Делами,
кровью,
строкою вот этою,
нигде
не бывшею в найме, —
я славлю
взвитое красной ракетою
Октябрьское,
руганное
и пропетое,
пробитое пулями знамя!
Ну и славишь, и очень хорошо, — но значит ли это, что каждый теперь обязан славить ее только таким образом, только на этой территории? Не следует ли допустить, что у всякого свой путь и своя манера славить знамя? «Оправдайтесь, гряньте» — перед кем ему оправдываться, не перед автором ли? Так ведь это еще неизвестно, кто классово ближе советской власти: Горький-то ей нужнее, он авторитетнее, на Западе его имя весомее.
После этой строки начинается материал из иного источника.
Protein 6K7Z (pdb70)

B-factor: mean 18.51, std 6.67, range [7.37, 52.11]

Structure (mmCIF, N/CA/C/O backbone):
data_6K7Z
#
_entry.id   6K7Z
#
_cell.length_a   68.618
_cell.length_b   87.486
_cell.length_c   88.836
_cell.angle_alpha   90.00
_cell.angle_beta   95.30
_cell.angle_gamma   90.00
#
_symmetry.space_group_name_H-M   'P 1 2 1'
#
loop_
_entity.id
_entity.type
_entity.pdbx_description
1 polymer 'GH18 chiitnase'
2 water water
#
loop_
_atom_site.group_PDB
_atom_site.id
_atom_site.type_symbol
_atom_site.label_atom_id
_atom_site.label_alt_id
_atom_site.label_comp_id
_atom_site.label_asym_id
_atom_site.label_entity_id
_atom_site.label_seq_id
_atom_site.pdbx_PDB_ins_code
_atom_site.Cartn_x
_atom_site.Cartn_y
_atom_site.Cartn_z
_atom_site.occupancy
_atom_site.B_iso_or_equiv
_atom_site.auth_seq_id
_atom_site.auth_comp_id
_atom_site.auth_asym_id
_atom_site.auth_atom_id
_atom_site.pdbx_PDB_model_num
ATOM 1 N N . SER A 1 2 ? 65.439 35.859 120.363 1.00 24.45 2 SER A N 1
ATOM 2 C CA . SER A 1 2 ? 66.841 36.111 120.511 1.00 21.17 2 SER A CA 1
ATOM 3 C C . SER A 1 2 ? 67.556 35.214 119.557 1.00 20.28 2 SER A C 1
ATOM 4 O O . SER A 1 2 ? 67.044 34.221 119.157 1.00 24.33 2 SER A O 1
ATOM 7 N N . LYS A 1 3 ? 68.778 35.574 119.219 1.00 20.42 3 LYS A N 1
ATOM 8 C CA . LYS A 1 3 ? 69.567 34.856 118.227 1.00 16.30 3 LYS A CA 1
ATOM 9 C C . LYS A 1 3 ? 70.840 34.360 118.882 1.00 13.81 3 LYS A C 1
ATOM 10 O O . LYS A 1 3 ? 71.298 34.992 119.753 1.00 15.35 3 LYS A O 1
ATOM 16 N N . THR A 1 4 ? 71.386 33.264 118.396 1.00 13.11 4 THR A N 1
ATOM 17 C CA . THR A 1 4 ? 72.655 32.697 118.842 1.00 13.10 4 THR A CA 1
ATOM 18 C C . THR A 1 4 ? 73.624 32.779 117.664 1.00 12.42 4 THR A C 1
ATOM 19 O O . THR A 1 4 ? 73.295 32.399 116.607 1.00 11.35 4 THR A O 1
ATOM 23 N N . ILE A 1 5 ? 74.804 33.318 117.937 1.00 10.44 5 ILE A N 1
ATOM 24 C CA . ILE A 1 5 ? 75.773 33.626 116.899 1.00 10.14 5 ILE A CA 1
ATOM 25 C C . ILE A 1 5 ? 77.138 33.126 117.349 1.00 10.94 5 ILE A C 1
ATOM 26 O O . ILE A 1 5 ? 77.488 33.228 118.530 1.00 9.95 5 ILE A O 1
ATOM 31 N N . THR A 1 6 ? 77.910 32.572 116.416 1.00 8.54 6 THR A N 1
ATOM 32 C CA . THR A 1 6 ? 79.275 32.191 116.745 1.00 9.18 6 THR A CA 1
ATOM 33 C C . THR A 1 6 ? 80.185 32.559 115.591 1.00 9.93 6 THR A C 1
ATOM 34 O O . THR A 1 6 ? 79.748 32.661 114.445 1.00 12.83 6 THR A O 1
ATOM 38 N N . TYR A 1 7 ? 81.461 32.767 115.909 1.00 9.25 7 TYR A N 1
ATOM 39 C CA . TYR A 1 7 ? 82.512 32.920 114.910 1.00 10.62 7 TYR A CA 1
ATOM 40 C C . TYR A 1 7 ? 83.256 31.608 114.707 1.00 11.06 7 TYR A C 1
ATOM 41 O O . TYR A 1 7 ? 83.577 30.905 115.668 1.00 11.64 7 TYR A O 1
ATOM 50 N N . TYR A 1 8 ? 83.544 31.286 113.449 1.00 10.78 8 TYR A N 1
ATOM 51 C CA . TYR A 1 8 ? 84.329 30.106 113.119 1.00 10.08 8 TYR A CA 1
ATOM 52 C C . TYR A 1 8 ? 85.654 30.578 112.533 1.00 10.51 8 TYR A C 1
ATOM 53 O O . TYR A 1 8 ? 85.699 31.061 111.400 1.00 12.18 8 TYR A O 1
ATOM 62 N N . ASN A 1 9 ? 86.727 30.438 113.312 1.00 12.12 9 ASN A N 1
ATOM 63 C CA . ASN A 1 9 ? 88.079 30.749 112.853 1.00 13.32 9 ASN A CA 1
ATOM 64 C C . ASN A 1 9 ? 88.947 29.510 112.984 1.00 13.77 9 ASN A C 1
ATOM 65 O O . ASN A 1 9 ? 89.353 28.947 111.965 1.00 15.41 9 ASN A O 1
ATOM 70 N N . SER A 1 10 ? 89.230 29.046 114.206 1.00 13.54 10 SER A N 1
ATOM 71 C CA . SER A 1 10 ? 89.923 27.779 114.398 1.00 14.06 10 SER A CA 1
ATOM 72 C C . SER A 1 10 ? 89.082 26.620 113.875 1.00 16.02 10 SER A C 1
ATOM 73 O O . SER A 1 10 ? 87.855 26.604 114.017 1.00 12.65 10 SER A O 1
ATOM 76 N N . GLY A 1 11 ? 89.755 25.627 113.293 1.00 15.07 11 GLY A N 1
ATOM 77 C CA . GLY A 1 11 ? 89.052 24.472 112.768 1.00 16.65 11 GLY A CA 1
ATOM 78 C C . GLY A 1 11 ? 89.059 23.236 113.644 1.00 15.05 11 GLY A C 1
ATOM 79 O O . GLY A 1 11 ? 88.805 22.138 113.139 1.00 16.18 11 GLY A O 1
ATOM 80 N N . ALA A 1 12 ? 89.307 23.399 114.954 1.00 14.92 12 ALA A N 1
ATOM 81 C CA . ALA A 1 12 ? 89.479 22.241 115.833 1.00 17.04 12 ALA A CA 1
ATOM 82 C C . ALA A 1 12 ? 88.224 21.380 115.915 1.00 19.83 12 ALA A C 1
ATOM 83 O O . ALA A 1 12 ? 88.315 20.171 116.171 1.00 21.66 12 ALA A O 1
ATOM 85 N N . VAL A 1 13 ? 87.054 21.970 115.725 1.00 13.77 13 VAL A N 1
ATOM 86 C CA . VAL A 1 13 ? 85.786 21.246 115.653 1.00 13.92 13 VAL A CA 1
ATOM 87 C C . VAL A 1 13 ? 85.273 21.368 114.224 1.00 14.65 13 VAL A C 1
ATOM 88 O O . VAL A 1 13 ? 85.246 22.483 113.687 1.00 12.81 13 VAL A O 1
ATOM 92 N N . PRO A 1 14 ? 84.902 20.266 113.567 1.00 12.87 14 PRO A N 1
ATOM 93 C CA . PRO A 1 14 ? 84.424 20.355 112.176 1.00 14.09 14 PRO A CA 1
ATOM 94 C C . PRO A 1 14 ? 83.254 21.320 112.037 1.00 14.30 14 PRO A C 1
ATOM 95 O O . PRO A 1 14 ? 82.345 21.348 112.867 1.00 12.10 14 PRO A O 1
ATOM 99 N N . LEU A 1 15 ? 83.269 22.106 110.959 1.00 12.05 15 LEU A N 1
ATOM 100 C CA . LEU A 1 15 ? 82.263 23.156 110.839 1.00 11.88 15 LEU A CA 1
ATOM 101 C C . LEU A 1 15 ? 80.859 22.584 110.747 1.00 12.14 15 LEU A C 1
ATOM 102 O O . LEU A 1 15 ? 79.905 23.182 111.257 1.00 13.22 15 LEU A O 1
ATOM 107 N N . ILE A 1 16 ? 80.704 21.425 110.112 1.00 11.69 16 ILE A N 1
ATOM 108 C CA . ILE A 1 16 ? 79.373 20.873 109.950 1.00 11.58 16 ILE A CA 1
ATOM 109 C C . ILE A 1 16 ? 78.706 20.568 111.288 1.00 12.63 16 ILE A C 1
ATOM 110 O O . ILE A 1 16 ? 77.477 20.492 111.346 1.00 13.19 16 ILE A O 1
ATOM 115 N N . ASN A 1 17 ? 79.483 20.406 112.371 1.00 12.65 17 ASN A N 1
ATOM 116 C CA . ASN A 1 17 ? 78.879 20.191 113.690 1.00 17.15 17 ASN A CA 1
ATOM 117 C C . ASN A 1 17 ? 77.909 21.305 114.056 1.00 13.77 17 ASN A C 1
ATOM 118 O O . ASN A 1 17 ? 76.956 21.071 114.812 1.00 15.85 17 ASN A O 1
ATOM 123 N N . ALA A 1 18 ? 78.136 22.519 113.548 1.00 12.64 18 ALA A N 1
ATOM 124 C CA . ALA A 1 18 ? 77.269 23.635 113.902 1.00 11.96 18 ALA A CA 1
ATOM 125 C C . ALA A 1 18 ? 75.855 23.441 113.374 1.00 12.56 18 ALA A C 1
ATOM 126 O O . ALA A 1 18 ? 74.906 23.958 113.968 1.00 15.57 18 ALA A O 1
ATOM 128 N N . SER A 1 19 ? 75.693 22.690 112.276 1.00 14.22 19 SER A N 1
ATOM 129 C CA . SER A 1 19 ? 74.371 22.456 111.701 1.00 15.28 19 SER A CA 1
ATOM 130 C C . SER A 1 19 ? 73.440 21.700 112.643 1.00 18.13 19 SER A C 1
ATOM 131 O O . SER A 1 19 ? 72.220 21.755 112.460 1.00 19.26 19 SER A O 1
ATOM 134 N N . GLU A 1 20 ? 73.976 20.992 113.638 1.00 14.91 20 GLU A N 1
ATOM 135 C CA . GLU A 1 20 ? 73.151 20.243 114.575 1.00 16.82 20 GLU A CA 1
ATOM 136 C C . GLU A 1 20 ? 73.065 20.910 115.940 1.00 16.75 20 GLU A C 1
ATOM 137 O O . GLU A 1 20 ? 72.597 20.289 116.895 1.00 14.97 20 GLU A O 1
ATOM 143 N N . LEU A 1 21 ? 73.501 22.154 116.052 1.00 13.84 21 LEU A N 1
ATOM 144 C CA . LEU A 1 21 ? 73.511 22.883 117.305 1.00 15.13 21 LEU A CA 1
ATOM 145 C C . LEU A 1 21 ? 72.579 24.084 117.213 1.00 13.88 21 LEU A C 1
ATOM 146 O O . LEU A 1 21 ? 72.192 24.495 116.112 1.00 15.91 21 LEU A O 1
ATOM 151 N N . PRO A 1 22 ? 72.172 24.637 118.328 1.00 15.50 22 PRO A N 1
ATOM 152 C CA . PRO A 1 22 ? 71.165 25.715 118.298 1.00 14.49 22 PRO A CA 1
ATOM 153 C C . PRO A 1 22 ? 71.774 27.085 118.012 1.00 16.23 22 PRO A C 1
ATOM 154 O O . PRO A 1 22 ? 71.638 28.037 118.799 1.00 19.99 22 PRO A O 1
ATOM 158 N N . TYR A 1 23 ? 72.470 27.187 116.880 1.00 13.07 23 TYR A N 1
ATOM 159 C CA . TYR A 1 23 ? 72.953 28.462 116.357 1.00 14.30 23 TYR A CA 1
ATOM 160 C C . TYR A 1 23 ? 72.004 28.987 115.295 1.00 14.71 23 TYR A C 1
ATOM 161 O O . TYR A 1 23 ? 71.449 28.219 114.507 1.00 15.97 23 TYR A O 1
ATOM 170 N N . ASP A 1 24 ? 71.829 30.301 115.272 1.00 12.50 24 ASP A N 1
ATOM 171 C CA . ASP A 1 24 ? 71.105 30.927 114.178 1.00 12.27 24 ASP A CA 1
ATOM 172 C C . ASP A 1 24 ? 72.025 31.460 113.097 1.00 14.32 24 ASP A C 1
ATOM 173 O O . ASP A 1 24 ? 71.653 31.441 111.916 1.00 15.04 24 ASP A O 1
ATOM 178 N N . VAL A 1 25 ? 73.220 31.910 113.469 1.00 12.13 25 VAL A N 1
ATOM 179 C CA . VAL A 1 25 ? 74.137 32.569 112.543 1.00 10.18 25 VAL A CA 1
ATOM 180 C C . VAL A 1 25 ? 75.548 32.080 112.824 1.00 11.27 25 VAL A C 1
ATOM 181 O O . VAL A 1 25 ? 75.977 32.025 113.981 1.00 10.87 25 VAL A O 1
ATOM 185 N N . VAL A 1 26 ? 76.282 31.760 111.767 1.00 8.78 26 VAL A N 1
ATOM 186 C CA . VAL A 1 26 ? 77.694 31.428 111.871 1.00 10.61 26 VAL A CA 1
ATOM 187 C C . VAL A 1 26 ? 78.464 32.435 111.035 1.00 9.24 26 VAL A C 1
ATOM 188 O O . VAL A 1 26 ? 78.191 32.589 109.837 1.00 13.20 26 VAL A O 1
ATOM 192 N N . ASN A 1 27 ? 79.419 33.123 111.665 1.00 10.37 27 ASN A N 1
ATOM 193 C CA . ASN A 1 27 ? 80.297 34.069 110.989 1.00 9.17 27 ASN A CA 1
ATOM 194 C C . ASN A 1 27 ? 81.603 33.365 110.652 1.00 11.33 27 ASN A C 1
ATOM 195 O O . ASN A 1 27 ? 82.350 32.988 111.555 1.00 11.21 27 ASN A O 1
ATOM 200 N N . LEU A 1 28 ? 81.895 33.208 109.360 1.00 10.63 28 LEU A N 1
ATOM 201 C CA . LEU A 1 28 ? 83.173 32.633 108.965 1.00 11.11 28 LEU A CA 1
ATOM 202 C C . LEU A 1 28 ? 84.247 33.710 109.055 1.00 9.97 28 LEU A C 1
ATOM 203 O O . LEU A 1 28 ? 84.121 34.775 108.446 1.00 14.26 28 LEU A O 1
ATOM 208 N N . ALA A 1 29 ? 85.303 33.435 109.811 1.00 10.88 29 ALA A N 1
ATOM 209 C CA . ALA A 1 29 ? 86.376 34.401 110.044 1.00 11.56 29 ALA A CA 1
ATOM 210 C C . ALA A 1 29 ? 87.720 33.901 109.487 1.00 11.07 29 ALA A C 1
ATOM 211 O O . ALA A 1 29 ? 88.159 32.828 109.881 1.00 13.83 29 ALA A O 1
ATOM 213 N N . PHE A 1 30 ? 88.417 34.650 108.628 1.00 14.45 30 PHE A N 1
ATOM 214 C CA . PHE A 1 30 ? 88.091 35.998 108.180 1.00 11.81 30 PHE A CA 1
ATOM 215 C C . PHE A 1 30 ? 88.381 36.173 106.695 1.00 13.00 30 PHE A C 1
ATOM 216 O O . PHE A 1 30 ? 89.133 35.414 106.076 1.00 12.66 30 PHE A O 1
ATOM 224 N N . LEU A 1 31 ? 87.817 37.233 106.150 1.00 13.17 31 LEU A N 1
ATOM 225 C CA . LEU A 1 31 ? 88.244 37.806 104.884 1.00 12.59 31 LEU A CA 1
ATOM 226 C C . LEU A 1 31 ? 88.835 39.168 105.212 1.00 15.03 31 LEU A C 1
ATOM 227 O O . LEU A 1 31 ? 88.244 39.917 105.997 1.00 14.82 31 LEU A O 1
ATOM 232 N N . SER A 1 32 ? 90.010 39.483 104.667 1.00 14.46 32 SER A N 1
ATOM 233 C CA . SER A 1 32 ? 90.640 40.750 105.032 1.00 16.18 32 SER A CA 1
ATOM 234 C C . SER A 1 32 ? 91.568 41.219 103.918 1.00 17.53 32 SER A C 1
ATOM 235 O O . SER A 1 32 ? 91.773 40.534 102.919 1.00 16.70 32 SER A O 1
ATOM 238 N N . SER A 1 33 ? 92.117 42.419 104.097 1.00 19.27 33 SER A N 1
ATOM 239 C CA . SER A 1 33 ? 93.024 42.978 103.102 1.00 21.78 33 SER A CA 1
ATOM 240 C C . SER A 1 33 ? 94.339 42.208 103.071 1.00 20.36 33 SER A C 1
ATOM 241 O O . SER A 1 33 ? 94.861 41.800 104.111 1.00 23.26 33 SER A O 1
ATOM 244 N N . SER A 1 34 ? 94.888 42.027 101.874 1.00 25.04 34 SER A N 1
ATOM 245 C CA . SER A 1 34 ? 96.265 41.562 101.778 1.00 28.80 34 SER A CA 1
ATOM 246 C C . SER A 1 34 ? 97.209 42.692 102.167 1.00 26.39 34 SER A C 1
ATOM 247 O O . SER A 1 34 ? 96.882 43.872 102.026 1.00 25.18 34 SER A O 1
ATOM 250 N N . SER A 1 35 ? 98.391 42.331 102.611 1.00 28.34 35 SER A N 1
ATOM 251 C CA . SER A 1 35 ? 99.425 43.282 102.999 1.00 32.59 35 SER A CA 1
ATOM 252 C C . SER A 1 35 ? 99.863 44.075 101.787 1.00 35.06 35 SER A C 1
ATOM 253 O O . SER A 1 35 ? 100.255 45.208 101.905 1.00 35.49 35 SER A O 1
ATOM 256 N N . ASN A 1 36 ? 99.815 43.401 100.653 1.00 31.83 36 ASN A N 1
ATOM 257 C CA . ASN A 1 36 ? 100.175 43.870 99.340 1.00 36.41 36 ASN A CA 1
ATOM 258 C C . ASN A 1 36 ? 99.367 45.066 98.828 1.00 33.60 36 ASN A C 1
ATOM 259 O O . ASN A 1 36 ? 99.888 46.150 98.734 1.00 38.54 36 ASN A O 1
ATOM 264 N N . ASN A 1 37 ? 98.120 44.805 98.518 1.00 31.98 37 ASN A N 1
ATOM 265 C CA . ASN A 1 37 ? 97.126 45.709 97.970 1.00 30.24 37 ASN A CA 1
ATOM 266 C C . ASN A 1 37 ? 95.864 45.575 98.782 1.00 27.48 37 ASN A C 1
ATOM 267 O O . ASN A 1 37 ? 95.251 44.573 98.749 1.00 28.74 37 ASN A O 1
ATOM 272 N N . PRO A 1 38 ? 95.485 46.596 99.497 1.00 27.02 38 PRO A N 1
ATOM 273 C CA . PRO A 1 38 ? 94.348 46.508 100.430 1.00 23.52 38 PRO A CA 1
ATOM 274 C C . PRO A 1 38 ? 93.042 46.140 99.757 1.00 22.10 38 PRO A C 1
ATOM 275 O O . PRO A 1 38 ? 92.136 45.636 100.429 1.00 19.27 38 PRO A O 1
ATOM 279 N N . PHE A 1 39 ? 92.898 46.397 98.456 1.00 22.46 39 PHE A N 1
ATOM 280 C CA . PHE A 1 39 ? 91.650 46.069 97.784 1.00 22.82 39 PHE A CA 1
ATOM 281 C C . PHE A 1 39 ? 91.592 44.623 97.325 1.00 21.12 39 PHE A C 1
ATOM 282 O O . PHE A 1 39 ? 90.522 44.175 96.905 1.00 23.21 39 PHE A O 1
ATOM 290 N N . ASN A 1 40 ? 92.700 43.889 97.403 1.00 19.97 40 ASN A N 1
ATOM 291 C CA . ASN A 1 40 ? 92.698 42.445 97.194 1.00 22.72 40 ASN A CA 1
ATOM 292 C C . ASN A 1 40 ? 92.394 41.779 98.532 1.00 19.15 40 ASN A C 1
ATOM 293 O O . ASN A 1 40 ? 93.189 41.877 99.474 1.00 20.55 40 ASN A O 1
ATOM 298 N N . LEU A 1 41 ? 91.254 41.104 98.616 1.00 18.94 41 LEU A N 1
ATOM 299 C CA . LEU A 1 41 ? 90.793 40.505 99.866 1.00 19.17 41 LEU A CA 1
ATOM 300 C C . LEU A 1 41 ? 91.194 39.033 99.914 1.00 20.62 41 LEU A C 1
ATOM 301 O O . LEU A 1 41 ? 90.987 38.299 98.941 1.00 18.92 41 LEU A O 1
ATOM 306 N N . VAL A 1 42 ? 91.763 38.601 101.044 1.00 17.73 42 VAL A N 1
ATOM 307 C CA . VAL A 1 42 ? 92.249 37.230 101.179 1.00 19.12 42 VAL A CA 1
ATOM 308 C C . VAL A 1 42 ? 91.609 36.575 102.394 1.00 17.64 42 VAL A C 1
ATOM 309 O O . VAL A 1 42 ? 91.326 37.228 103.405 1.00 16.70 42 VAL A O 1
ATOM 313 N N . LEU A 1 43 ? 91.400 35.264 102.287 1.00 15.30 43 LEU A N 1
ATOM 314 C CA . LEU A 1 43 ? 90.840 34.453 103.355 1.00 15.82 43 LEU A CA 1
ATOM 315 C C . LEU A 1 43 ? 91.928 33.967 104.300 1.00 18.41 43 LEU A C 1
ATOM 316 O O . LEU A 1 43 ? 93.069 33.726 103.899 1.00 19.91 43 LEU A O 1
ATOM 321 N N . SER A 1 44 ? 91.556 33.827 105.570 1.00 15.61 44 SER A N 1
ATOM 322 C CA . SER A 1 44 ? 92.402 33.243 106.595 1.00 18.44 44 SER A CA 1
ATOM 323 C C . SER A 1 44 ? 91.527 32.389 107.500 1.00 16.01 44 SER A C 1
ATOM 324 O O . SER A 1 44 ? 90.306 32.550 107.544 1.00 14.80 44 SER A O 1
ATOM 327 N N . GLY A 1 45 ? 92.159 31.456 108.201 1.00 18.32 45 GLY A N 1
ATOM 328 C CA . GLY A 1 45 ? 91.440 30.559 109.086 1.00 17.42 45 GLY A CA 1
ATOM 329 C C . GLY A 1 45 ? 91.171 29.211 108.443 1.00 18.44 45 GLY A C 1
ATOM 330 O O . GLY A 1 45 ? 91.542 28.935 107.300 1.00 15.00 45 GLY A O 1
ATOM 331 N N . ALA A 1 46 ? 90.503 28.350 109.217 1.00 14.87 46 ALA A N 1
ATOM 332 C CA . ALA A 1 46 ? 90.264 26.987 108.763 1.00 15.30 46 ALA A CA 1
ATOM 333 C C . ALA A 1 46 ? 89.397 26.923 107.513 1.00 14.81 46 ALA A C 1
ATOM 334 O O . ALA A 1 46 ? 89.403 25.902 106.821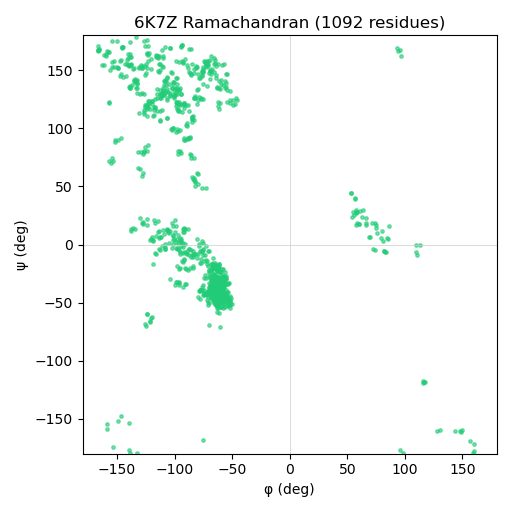 1.00 15.76 46 ALA A O 1
ATOM 336 N N . ILE A 1 47 ? 88.642 27.978 107.211 1.00 11.83 47 ILE A N 1
ATOM 337 C CA . ILE A 1 47 ? 87.795 27.950 106.029 1.00 14.32 47 ILE A CA 1
ATOM 338 C C . ILE A 1 47 ? 88.598 27.944 104.740 1.00 15.32 47 ILE A C 1
ATOM 339 O O . ILE A 1 47 ? 88.067 27.545 103.693 1.00 15.90 47 ILE A O 1
ATOM 344 N N . ALA A 1 48 ? 89.857 28.382 104.769 1.00 14.80 48 ALA A N 1
ATOM 345 C CA . ALA A 1 48 ? 90.588 28.675 103.536 1.00 16.72 48 ALA A CA 1
ATOM 346 C C . ALA A 1 48 ? 91.368 27.464 103.033 1.00 16.20 48 ALA A C 1
ATOM 347 O O . ALA A 1 48 ? 92.256 26.953 103.725 1.00 16.76 48 ALA A O 1
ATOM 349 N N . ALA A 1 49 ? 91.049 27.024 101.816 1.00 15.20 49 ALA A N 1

И если уж говорить о близости к главному рычагу этой власти, то есть к чекистам, с которыми Маяковский благодаря Брикам и Агранову общается так коротко, — у Горького с ними куда более крепкие связи: начальник спецотдела ГПУ Глеб Бокий лично возил его на Соловки! (Да и впоследствии дом Горького переполнен агентами, которые его и караулят, и обеспечивают всем необходимым.) Попытка Маяковского заручиться поддержкой Горького превратилась в акт шантажа, если не доносительства: если вы не с нами (то есть лично со мной и моими единомышленниками), то не против ли вы нас (то есть меня и моих сограждан в целом)? Немудрено, что стихотворение в результате не решило ни одной из задач: ударить по авторитету Горького у власти и читателя Маяковский не смог, а горьковской благосклонности не добился подавно.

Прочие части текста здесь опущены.